For each mortality outcome, women were followed from diagnosis of primary invasive breast cancer until death, loss to follow-up or the end of follow-up. Cox proportional modeling was fitted to estimate crude, age and total energy intake-adjusted and multivariable-adjusted HRs and 95% confidence intervals (CI) for breast cancer patients in the lowest E-DII tertile (most anti-inflammatory diet) as the referent. To minimize the potential impacts of competing risk bias on the association of E-DII with breast cancer-specific mortality risk, competing risk regression models were employed to estimate sub-distribution HR and 95% CIs, with non-breast cancer causes of death as competing risk events[59]. We tested a linear trend across tertile of E-DII using median E-DII value of each tertile, which was regarded as a continuous variable in regression analyses. Additionally, continuous E-DII variable was used to estimate risk estimates per 1-unit increment. Variables were considered as confounding factors if they were associated with both mortality risk and E-DII (in either continuous or categorical format) or they changed the crude risk estimate by >10% in bivariate analyses[60], in addition, prognostic factors for breast cancer patients from literature review also were treated as confounding factors. In model 1, we adjusted for age at time of breast cancer diagnosis and total energy intake. Model 2 additionally adjusted for years from breast cancer diagnosis to DHQ completion, body mass index, trial arm, race, marital status, income, educational level, hormone replacement therapy, history of diabetes, physical activity, stage, and ER/PR status. Cancer stage and ER/PR status were used as substitutes for the currently unavailable cancer treatment data, as breast cancer stage and hormone receptor status may influence types of treatment received[61,62]. The proportional hazards (PH) assumption was examined using the Schoenfeld residual test[63], and we only find that co-variables like age, years from breast cancer diagnosis to DHQ completion and stage violated the PH assumption in multivariable analyses. Thus, we fitted an extended Cox proportional hazards models stratified by age (≤60 years old, >60 years old), years from breast cancer diagnosis to DHQ completion (≤1 year, >1 year) and stage (0/I, II/III).

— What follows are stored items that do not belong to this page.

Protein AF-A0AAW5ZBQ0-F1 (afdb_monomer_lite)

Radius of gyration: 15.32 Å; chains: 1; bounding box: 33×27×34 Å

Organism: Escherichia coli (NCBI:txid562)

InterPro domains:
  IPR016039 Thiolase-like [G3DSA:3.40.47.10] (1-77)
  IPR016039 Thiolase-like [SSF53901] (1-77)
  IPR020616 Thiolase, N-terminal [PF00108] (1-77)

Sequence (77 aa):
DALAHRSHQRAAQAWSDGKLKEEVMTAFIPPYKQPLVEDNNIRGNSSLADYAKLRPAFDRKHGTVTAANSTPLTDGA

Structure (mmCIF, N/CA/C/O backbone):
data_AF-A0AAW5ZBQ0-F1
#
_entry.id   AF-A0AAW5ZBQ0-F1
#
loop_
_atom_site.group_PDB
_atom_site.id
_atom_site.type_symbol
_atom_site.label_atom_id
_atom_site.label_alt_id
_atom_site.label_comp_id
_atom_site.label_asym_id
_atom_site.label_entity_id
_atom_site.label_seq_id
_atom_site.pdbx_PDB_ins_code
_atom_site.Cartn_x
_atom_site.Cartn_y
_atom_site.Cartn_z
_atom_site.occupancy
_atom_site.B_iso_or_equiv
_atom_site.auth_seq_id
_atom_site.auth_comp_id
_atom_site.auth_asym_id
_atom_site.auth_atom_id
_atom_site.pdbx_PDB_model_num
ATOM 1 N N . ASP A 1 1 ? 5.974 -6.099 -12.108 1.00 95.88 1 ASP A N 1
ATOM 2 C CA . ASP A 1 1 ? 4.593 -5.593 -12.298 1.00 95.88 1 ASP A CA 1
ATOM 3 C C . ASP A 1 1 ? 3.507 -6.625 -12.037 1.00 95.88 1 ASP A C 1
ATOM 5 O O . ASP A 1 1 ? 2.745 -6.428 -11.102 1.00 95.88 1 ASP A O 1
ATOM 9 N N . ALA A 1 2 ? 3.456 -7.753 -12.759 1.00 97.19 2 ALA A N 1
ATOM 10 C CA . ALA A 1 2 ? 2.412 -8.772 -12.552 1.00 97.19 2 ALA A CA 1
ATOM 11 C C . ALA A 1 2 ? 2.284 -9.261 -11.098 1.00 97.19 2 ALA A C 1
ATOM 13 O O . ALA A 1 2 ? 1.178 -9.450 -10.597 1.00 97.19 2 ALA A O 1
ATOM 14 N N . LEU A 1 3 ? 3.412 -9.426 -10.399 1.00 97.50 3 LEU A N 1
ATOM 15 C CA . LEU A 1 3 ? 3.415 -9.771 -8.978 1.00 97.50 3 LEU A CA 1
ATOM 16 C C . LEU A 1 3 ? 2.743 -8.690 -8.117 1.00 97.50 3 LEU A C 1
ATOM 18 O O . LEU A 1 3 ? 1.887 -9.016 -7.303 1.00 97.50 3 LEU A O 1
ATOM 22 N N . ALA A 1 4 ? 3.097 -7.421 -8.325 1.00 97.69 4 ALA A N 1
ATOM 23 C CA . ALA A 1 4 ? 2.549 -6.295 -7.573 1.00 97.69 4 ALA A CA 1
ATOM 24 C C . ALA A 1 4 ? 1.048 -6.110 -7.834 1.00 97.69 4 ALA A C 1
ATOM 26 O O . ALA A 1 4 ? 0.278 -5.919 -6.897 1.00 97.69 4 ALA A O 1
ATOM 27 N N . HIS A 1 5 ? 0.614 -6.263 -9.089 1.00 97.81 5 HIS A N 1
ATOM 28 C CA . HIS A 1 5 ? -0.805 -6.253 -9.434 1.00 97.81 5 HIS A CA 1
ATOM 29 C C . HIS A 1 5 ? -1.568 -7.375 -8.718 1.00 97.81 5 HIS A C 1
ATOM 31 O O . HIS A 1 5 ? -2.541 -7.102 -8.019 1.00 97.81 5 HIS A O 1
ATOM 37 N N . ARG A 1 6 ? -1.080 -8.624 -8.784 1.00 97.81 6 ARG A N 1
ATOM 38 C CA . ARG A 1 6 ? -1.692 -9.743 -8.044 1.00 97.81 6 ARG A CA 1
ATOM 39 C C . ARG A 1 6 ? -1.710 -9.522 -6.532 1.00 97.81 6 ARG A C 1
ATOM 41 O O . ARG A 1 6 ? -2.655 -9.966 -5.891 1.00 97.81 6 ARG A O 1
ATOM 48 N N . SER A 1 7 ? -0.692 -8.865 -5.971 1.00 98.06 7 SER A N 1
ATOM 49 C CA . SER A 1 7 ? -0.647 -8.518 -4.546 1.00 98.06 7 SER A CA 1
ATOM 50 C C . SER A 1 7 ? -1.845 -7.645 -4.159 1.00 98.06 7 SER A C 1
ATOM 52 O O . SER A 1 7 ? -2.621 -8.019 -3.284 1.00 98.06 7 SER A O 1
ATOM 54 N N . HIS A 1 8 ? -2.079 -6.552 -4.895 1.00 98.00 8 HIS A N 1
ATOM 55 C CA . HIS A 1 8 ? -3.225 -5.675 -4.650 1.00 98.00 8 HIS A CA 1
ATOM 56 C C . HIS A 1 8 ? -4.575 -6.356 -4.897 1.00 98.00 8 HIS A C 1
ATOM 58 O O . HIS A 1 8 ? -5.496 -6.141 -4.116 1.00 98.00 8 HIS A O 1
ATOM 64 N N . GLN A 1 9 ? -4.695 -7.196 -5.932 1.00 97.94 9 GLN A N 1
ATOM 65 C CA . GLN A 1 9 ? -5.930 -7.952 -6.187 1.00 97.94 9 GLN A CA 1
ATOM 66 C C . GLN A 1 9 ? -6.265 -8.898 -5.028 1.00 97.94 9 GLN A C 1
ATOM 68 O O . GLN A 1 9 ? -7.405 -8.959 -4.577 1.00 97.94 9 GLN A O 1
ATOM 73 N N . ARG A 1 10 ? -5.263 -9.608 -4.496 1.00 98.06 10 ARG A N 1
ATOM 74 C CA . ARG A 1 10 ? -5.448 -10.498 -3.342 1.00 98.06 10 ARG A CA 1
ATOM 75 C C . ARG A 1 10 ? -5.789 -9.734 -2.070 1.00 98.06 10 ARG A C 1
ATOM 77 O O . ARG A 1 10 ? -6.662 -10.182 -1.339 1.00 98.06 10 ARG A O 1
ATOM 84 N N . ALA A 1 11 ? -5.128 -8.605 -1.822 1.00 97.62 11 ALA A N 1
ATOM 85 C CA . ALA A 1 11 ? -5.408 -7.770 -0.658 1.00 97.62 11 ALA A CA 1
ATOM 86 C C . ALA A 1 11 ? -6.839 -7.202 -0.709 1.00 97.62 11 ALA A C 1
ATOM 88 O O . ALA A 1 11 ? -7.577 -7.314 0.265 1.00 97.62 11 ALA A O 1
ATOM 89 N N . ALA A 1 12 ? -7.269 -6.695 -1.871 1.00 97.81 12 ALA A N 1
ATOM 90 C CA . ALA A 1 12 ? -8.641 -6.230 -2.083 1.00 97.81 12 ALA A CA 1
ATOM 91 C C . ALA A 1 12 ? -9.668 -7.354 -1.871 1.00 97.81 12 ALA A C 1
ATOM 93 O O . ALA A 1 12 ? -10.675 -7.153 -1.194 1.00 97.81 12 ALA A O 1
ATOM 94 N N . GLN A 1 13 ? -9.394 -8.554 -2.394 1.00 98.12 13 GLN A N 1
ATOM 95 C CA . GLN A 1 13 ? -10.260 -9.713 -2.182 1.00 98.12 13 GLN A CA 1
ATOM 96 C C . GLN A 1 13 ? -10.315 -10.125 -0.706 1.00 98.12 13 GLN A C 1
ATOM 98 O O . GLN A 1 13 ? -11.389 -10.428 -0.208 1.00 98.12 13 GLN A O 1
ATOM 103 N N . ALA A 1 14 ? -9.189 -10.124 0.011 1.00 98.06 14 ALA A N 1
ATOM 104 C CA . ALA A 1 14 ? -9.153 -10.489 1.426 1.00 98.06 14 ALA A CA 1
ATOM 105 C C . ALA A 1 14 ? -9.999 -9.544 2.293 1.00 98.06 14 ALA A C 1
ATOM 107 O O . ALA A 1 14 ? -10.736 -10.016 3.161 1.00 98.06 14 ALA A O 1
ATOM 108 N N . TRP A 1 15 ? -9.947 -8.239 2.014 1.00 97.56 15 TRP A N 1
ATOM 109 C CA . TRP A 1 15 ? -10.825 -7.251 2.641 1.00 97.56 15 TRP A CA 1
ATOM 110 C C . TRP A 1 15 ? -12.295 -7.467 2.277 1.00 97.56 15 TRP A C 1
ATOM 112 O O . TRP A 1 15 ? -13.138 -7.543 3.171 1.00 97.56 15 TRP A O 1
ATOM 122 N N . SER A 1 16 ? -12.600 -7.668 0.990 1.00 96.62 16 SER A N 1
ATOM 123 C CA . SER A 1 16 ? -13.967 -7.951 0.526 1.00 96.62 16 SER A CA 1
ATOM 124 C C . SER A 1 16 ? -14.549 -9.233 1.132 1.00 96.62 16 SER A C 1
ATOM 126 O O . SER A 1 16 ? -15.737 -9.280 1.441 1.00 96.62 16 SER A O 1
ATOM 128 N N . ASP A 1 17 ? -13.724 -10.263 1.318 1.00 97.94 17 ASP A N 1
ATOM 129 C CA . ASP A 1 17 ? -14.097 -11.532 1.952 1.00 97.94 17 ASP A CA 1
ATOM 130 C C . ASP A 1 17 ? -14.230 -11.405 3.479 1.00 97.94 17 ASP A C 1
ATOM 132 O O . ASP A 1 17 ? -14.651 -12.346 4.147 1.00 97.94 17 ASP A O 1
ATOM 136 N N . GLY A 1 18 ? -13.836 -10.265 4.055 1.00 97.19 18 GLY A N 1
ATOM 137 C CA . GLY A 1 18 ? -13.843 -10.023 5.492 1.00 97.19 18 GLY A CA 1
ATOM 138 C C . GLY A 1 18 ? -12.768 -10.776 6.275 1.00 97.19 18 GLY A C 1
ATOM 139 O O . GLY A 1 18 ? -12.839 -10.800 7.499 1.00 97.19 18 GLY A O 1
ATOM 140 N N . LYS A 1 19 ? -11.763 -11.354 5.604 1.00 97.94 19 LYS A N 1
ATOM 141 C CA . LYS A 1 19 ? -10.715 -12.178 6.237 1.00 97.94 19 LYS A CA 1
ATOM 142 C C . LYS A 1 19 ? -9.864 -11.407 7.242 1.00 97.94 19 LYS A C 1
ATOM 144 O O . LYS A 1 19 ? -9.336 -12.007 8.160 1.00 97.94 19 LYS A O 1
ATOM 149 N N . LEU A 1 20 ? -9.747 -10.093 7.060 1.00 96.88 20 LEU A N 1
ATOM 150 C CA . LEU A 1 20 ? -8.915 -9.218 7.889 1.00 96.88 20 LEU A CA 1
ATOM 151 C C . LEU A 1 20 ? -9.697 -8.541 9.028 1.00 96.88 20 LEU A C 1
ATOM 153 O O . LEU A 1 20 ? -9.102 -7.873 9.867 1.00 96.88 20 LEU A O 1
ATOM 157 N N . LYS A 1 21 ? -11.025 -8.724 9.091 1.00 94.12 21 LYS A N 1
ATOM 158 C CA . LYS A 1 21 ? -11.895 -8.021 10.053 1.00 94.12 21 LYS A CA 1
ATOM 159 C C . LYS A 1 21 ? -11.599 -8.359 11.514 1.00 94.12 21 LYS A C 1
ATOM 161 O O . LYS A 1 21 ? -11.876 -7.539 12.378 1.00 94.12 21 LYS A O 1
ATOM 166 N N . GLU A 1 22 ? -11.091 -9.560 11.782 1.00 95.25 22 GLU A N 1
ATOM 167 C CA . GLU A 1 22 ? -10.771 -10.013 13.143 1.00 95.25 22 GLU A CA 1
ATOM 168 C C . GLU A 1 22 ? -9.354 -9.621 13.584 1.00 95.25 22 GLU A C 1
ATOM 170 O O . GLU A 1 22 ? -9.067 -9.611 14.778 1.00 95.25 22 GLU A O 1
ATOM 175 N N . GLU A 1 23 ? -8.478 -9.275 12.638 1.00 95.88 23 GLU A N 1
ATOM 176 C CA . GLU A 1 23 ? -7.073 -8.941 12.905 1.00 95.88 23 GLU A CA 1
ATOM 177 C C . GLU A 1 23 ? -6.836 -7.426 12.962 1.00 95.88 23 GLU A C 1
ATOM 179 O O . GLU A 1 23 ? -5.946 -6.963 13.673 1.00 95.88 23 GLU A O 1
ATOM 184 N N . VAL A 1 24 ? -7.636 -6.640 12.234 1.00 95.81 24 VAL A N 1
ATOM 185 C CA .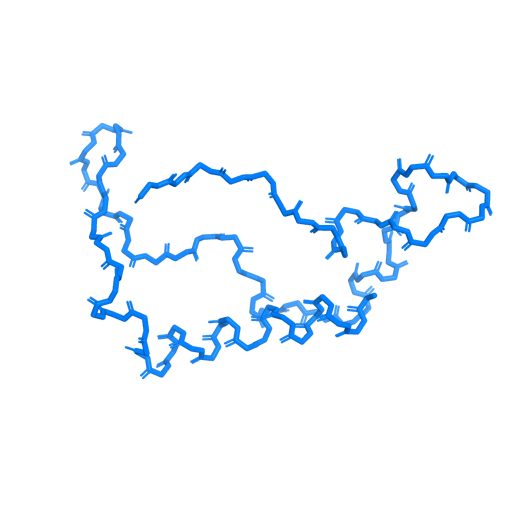 VAL A 1 24 ? -7.435 -5.193 12.115 1.00 95.81 24 VAL A CA 1
ATOM 186 C C . VAL A 1 24 ? -8.277 -4.427 13.127 1.00 95.81 24 VAL A C 1
ATOM 188 O O . VAL A 1 24 ? -9.506 -4.494 13.149 1.00 95.81 24 VAL A O 1
ATOM 191 N N . MET A 1 25 ? -7.597 -3.633 13.951 1.00 95.88 25 MET A N 1
ATOM 192 C CA . MET A 1 25 ? -8.235 -2.729 14.900 1.00 95.88 25 MET A CA 1
ATOM 193 C C . MET A 1 25 ? -8.646 -1.418 14.224 1.00 95.88 25 MET A C 1
ATOM 195 O O . MET A 1 25 ? -7.933 -0.877 13.382 1.00 95.88 25 MET A O 1
ATOM 199 N N . THR A 1 26 ? -9.783 -0.858 14.641 1.00 95.56 26 THR A N 1
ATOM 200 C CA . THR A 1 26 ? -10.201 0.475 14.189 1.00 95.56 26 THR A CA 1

Effect modification by baseline characteristics and clinicopathological variables was examined by adding the cross-product of each effect modifier with E-DII tertile in the multivariable-adjusted model. Likelihood ratio tests were conducted, and p values < 0.05 were considered as an indicator of significant effect modification. We planned a priori stratified analysis by important co-variables that were considered clinically relevant, including age (≤60, >60 years), tumor stage (carcinoma in situ and invasive), smoking status (never smoker, former smoker, current smoker), ER/PR status and follow-up time (≤15 person-years, >15 person-years) whose median value is 15 person-years on the association between E-DII and all-cause mortality. Given the small number of breast cancer-specific death in this study, we did not further stratify analyses of breast cancer-specific mortality in interaction analyses.

We further assessed the potential non-linear dose–response relationship of E-DII to all-causes mortality through restricted cubic spline models with 3 knots at the 10th, 50th, and 90th percentiles[64], and the reference level was set at −7.9 (the lowest value of E-DII in this study). Specifically, a Pnon-linearity was obtained by testing the null hypothesis that the regression coefficient of the second spline was equal to zero.

In sensitivity analyses, considering dietary changes due to adjuvant therapies involving chemotherapy and radiotherapy for the disease might affect appetite[65], we excluded cases with less than 1 year from breast cancer diagnosis to DHQ completion.

All P values reported are two-sided. Those less than 0.05 were considered statistically significant. All analyses were conducted using R software (version 3.4.1).